Critics complain that class time is wasted teaching to the test; teachers' evaluations and their jobs may depend upon students' scores on tests whose reliability is questionable; that low test scores may cost a teacher her job though the scores, if reliable, may be a result of problems from previous years; that schools targeted for closure have overwhelmingly been in poor neighborhoods serving children of color; and that the tests themselves may be inherently racially and class-biased.

"The concerns are serious, touching on one of the most basic functions of government: public education," the teachers say in the complaint. "They include criticisms that government officials have prioritized profit and politics over public education; have fundamentally changed education, as teachers now must devote significant hours teaching to the tests, not to their students' actual educational needs; and have ignored that the tests are often developmentally inappropriate and traumatic for some students with disabilities."

Mackie and three co-plaintiffs teach at Montezuma Elementary School in Albuquerque; the fifth teacher teaches at Kearny Elementary School in Santa Fe; the parent's child goes to school in Albuquerque.

They say the gag rule is so severe it could intimidate teachers into avoiding parents' questions about whether the tests are appropriate for their children.

Parents in New Mexico have the right to opt out of standardized tests on their children's behalf, and school websites provide opt-out forms.

The teachers say in the lawsuit that if parents ask them whether they should exempt their children from a test, the teacher should be able to speak frankly about the advantages and drawbacks of the tests. Under the gag rule, though, that could cost them their teaching license.

Anita Doornbos, the parent plaintiff, asked her child's teacher about the time spent taking the Partnership for Assessment of Readiness for College and Careers (PARCC) test and whether the test was appropriate for her dyslexic child.

Doornbos says the teacher, fearful of violating the disparagement rule, told her she "could not talk about the test."

Mackie, a reading specialist with 20 years experience in the classroom, recalls working with a nonverbal, cognitively impaired student who could not read or even hold a pencil.

Because Mackie was not allowed to read the test questions to the student, she had to hold up four fingers to indicate A, B, C or D and have the student, who could not read the question, pick one for an answer. Then Mackie filled in the bubble and moved on to the next question, which the student could not read for herself or understand in any meaningful way.

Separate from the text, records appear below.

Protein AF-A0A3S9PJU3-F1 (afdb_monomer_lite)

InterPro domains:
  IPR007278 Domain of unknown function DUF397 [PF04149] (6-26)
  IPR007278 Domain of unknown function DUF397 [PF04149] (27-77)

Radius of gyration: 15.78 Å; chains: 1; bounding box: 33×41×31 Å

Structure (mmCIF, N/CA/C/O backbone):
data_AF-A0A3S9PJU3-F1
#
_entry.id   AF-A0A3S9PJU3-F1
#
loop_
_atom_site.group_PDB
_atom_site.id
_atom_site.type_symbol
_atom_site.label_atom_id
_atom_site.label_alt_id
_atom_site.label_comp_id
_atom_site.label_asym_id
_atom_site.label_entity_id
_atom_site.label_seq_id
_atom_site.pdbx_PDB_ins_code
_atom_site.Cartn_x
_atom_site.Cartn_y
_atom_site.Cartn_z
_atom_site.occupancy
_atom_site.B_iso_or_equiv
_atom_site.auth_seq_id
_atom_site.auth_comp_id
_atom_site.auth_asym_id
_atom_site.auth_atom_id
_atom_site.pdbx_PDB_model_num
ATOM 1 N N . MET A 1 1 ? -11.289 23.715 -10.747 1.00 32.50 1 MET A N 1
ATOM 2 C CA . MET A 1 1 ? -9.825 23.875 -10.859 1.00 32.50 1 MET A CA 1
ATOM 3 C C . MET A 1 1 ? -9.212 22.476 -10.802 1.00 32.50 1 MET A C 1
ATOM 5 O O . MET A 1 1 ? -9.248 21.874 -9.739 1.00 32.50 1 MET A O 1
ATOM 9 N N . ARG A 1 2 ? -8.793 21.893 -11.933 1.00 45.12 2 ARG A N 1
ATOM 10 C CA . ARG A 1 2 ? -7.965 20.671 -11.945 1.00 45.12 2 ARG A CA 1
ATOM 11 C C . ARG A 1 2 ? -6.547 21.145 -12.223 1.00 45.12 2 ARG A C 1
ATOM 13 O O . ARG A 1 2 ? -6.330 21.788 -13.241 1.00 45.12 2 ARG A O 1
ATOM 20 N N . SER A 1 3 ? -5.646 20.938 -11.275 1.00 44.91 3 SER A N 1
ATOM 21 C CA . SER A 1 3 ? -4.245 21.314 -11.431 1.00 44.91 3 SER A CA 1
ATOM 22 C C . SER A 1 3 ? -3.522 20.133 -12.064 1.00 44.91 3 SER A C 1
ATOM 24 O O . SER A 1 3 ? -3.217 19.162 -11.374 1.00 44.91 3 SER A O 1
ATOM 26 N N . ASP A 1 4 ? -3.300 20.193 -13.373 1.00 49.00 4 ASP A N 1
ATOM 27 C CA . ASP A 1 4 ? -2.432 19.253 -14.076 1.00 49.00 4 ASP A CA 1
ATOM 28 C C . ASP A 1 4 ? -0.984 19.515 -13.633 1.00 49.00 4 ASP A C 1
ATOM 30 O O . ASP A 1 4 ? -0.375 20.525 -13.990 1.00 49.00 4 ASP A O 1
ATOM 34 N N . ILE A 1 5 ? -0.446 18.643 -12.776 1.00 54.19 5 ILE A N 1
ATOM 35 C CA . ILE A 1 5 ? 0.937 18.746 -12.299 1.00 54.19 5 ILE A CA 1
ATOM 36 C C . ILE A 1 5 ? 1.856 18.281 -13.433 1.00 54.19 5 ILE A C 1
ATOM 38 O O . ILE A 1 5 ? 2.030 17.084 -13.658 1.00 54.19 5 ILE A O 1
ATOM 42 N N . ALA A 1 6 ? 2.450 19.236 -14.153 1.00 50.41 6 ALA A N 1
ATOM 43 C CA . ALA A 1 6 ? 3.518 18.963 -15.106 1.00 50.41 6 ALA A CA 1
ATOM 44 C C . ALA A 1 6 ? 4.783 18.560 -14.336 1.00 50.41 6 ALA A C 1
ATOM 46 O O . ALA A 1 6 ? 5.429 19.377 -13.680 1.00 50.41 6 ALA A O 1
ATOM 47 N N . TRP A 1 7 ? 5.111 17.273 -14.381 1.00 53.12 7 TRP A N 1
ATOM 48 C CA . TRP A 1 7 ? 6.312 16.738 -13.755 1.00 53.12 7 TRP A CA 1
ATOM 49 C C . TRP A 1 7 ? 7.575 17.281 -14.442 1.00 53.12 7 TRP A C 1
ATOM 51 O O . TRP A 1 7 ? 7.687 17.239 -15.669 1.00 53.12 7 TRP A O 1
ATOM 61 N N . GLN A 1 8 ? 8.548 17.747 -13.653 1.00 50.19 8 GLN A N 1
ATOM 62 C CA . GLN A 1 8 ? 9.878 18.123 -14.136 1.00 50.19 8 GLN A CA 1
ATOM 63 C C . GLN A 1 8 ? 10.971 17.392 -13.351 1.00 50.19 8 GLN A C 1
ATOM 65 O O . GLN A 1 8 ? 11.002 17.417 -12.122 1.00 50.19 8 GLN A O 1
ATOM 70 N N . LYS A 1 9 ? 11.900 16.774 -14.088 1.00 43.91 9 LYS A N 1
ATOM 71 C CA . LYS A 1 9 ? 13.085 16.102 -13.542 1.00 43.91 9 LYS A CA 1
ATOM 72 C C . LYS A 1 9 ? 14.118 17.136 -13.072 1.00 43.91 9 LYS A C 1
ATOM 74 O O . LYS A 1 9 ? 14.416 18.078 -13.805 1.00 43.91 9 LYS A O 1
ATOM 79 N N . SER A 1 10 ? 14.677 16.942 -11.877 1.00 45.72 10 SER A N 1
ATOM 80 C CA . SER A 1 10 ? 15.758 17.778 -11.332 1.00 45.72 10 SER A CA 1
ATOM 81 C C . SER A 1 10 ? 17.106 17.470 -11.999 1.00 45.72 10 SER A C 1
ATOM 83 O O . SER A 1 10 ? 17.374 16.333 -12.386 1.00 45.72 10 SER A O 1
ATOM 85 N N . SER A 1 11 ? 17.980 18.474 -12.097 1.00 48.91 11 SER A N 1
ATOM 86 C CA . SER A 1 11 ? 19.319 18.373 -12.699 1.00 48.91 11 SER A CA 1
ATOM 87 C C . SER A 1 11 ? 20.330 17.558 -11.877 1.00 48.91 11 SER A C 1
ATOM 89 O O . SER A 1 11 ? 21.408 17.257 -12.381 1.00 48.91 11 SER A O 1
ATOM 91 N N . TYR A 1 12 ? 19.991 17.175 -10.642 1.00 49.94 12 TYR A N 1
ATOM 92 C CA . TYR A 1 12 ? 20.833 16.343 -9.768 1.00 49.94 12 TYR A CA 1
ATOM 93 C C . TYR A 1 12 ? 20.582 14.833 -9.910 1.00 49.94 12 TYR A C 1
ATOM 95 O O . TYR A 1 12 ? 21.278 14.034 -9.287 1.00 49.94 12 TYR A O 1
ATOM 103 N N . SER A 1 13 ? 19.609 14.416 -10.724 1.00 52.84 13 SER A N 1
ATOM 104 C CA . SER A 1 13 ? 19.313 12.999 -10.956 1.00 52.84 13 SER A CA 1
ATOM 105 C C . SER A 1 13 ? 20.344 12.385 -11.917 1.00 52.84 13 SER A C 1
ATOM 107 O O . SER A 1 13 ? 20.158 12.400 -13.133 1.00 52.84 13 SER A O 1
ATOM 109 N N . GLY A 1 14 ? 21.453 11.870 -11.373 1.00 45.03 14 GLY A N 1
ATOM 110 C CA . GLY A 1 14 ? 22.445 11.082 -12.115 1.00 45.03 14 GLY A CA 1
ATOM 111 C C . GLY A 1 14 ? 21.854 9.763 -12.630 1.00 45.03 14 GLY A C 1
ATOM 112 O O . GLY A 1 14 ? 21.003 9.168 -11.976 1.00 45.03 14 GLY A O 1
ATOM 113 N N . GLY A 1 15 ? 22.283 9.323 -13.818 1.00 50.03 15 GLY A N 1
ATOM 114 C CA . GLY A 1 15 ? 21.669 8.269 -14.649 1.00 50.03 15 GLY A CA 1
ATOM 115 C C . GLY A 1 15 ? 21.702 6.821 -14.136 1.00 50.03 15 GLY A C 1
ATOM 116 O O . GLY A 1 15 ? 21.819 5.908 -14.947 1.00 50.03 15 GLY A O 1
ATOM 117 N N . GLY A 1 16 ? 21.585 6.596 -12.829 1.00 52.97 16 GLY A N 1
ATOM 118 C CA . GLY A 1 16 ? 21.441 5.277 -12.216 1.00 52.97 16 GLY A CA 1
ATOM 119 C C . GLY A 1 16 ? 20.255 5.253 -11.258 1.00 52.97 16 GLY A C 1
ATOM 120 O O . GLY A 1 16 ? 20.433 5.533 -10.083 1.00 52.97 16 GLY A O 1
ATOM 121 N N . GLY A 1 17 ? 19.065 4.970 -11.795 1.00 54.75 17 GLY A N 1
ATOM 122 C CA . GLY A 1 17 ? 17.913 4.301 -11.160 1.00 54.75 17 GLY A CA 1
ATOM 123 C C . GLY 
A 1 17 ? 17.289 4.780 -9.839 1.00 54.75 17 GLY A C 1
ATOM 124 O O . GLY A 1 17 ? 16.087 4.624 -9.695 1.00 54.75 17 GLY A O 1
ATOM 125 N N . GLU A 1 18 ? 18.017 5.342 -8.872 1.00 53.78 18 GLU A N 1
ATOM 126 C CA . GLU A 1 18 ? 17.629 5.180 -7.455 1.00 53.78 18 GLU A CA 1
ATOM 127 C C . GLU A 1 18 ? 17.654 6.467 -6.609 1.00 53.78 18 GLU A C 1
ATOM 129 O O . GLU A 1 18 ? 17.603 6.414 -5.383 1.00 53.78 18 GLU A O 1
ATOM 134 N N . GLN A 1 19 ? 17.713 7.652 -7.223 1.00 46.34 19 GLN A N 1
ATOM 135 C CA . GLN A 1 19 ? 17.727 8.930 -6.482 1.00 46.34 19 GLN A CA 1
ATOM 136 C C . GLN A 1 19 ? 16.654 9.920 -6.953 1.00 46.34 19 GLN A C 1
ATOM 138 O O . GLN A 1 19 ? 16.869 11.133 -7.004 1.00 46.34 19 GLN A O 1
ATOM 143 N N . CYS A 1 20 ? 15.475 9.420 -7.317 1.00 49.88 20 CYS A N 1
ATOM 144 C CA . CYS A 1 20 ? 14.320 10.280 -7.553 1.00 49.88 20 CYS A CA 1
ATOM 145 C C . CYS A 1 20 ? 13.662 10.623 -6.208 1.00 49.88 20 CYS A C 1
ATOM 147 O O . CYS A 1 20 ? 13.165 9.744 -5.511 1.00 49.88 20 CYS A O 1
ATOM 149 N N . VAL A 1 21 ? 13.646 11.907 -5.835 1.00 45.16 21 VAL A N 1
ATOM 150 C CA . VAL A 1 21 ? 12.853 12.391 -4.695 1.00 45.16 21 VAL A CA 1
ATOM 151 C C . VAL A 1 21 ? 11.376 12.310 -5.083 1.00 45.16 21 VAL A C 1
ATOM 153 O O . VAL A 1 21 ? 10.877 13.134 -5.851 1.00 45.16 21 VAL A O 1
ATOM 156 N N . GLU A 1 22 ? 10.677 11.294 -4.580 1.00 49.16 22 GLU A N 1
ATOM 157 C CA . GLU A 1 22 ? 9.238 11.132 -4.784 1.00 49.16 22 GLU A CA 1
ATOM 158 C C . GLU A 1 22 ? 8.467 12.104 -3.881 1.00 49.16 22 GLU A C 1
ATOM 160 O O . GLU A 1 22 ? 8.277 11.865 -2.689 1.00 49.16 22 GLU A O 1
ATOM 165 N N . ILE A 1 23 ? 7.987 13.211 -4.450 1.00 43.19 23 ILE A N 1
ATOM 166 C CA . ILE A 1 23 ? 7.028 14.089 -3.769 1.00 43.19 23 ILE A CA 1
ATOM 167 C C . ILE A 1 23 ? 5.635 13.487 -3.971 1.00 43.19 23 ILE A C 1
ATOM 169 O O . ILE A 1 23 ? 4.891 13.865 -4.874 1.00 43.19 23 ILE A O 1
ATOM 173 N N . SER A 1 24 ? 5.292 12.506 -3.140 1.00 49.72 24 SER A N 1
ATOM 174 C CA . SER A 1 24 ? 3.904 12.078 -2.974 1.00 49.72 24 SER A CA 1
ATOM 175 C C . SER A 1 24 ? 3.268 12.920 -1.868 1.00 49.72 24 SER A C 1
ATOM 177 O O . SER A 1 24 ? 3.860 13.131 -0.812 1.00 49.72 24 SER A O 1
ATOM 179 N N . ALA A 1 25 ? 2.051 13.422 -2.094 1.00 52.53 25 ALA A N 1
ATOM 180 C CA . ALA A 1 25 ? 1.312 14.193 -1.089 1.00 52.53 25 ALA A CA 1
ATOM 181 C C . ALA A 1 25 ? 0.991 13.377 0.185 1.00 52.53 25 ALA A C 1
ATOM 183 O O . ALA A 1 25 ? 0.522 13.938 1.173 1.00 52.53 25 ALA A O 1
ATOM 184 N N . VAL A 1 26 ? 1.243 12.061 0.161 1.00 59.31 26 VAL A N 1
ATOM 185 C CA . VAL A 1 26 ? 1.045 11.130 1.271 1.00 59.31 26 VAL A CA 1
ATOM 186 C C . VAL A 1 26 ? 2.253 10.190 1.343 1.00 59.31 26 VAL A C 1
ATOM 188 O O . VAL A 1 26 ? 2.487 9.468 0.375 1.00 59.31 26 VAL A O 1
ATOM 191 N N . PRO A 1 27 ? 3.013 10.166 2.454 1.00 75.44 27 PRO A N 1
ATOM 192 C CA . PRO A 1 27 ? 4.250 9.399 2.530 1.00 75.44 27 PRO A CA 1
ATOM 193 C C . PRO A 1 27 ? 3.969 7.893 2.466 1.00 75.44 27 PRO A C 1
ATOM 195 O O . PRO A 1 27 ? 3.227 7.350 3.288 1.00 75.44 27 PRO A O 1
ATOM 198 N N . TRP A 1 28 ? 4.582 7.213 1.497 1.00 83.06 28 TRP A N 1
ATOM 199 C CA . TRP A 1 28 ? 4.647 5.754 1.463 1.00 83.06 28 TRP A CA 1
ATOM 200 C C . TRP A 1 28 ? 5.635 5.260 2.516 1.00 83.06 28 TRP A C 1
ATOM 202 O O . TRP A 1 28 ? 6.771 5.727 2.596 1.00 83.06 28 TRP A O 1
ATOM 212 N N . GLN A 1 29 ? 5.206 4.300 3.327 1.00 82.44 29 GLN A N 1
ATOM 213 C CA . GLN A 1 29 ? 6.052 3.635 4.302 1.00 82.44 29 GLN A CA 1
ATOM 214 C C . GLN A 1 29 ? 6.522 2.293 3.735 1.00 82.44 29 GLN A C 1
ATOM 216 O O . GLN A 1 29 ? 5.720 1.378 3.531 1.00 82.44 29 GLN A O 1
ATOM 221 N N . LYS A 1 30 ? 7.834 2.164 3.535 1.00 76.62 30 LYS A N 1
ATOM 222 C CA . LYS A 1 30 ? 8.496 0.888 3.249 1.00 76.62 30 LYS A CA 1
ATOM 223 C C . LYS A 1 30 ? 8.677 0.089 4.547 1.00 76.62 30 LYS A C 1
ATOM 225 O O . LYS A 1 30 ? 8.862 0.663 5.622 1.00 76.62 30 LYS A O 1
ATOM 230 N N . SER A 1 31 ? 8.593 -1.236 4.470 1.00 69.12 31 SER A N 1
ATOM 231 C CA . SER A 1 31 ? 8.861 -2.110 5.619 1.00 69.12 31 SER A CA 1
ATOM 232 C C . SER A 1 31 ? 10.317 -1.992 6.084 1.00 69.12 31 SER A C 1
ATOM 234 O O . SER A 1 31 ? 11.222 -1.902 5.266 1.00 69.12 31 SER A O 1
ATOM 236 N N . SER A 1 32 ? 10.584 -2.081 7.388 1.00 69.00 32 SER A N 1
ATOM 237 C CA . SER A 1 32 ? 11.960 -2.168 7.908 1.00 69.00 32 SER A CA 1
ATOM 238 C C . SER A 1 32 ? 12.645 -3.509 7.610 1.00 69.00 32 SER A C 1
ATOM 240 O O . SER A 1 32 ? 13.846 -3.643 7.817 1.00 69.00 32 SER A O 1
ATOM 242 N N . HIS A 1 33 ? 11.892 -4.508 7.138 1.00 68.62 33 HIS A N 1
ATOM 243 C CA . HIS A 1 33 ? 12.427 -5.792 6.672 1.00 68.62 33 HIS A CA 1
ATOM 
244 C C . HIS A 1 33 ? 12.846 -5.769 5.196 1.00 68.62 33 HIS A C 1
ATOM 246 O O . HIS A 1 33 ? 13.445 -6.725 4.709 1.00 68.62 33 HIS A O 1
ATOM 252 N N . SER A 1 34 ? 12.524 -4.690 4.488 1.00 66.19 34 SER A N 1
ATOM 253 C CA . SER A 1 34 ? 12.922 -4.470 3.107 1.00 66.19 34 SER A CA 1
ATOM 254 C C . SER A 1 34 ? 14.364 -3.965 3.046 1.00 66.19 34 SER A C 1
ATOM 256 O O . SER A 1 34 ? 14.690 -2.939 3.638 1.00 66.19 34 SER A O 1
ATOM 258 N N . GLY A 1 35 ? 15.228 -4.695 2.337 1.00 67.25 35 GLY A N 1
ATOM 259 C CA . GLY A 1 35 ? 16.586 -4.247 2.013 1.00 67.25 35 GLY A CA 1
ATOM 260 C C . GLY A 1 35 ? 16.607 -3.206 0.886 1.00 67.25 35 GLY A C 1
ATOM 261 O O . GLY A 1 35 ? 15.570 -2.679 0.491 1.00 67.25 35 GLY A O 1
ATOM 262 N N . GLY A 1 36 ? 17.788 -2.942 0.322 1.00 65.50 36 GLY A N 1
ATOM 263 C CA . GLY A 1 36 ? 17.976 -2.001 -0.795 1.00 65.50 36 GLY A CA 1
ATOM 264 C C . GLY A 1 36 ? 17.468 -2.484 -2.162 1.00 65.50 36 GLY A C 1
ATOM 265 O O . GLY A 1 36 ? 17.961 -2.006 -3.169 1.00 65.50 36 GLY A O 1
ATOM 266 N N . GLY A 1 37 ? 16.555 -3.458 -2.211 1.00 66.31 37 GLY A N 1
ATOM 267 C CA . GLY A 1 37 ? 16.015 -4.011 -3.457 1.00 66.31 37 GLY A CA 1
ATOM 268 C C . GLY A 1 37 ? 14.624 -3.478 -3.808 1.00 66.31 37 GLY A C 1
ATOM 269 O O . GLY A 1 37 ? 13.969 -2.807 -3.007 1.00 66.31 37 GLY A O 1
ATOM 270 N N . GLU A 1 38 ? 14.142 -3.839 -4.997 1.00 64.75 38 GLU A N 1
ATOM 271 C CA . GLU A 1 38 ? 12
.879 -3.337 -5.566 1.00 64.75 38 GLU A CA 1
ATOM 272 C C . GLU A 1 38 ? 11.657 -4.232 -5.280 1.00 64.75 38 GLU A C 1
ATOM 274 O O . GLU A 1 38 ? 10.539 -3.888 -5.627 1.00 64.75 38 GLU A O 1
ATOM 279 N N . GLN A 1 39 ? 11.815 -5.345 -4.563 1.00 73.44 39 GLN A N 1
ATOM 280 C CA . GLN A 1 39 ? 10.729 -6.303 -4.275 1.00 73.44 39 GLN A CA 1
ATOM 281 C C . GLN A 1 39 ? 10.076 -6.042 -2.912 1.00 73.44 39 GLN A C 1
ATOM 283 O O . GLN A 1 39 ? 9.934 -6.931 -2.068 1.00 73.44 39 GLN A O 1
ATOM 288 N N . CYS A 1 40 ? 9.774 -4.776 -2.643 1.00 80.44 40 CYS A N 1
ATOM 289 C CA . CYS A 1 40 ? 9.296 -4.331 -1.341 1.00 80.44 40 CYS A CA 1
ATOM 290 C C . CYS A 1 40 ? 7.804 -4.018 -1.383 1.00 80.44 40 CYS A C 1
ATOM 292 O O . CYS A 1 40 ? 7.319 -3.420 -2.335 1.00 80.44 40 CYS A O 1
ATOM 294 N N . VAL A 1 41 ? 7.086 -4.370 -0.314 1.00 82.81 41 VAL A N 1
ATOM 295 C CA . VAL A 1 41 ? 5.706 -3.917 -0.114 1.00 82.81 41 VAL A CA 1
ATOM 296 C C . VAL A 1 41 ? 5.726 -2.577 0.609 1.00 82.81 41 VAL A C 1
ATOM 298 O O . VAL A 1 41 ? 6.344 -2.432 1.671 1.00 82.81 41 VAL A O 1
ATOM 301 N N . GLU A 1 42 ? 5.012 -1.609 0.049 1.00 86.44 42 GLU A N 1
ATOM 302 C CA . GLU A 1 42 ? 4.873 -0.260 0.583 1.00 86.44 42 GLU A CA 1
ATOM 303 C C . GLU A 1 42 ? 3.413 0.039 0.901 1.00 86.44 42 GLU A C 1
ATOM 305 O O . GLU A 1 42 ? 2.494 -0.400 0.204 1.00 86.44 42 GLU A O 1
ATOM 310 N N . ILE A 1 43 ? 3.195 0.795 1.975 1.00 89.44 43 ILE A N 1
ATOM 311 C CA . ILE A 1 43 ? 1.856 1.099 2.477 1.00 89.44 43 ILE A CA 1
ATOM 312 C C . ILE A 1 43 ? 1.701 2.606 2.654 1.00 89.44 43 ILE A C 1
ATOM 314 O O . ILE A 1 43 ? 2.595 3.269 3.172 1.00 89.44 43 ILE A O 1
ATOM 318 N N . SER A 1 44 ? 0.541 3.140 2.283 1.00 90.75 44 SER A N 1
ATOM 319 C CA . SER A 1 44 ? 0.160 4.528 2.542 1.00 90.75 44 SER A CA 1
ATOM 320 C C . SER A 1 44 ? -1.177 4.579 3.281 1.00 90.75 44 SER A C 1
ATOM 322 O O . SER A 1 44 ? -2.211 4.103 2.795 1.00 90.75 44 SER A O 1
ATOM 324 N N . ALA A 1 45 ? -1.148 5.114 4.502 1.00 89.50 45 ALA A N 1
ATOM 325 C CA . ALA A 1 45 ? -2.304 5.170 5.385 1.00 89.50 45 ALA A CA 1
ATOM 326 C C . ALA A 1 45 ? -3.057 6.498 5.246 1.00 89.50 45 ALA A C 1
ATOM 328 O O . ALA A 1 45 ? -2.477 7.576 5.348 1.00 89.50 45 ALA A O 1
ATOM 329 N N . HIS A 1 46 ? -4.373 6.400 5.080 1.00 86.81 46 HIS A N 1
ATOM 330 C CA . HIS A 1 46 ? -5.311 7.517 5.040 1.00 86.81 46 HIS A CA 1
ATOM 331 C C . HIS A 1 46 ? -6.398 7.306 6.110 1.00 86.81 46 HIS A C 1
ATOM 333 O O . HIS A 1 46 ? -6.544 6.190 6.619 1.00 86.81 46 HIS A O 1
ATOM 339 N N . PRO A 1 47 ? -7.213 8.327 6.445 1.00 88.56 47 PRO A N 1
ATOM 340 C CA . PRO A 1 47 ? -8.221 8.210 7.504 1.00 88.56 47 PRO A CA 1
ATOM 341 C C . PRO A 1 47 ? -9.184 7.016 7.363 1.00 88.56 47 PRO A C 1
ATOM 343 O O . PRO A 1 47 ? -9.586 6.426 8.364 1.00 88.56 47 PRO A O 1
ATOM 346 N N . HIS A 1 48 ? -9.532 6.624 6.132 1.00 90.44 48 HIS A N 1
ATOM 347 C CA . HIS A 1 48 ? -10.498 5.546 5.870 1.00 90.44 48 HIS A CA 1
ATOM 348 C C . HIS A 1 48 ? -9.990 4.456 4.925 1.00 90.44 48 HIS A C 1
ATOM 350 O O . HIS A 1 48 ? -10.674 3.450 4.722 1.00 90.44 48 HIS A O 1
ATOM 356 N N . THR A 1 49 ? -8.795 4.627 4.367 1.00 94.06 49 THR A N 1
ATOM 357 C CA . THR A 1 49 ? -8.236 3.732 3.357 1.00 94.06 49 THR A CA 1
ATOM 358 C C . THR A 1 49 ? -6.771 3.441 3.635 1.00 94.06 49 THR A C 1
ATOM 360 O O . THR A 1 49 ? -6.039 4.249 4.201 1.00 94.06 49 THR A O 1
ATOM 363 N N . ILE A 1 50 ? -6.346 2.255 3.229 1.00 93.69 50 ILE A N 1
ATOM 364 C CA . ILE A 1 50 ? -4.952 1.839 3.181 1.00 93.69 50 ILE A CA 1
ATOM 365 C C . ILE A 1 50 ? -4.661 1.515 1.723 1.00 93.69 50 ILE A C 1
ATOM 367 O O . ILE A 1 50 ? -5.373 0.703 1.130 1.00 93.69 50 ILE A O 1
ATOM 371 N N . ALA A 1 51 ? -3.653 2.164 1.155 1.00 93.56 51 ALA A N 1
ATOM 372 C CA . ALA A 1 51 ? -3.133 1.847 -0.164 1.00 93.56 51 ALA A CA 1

But because Mackie could not "disparage" the test to the student's parents, she had to administer the test and record the results.

For its part, the New Mexico Public Education Department disparaged the lawsuit.

"This is nothing more than a straw man argument to push a much more extreme agenda - they want to eliminate testing all together, and we disagree with them," Education Department spokesman Robert McEntyre told Courthouse News in an email. "We have reduced testing, but reasonable assessments help up identify struggling kids, so we can give them the help they need to learn in the classroom."

The email, in its entirety, continues: "Furthermore, this regulation was put in place by the [Governor Bill] Richardson Administration to ensure that students are encouraged to do their very best on these exams, which is why none of the straw man arguments used by this special interest group has ever happened.

"However, any teacher spending time disparaging exams that students will be taking is a waste of valuable time and unquestionably detrimental to their students. And we should always put our students first."

The teachers seek declaratory judgment that the regulation violates the New Mexico Constitution in seven ways, and an injunction against its enforcement.

They say the rule constitutes "unconstitutional, viewpoint-based restriction that chills speech and ... violates both the free speech rights of New Mexico public school employees and the rights of parents to receive information," that it is unconstitutionally vague, violates teachers' right to due process and students' right to education.

Their lead plaintiff is Alexandra Freedman Smith with the ACLU, assisted by attorneys with Wray & Girard, and Kennedy Kennedy & Ives, all of Albuquerque.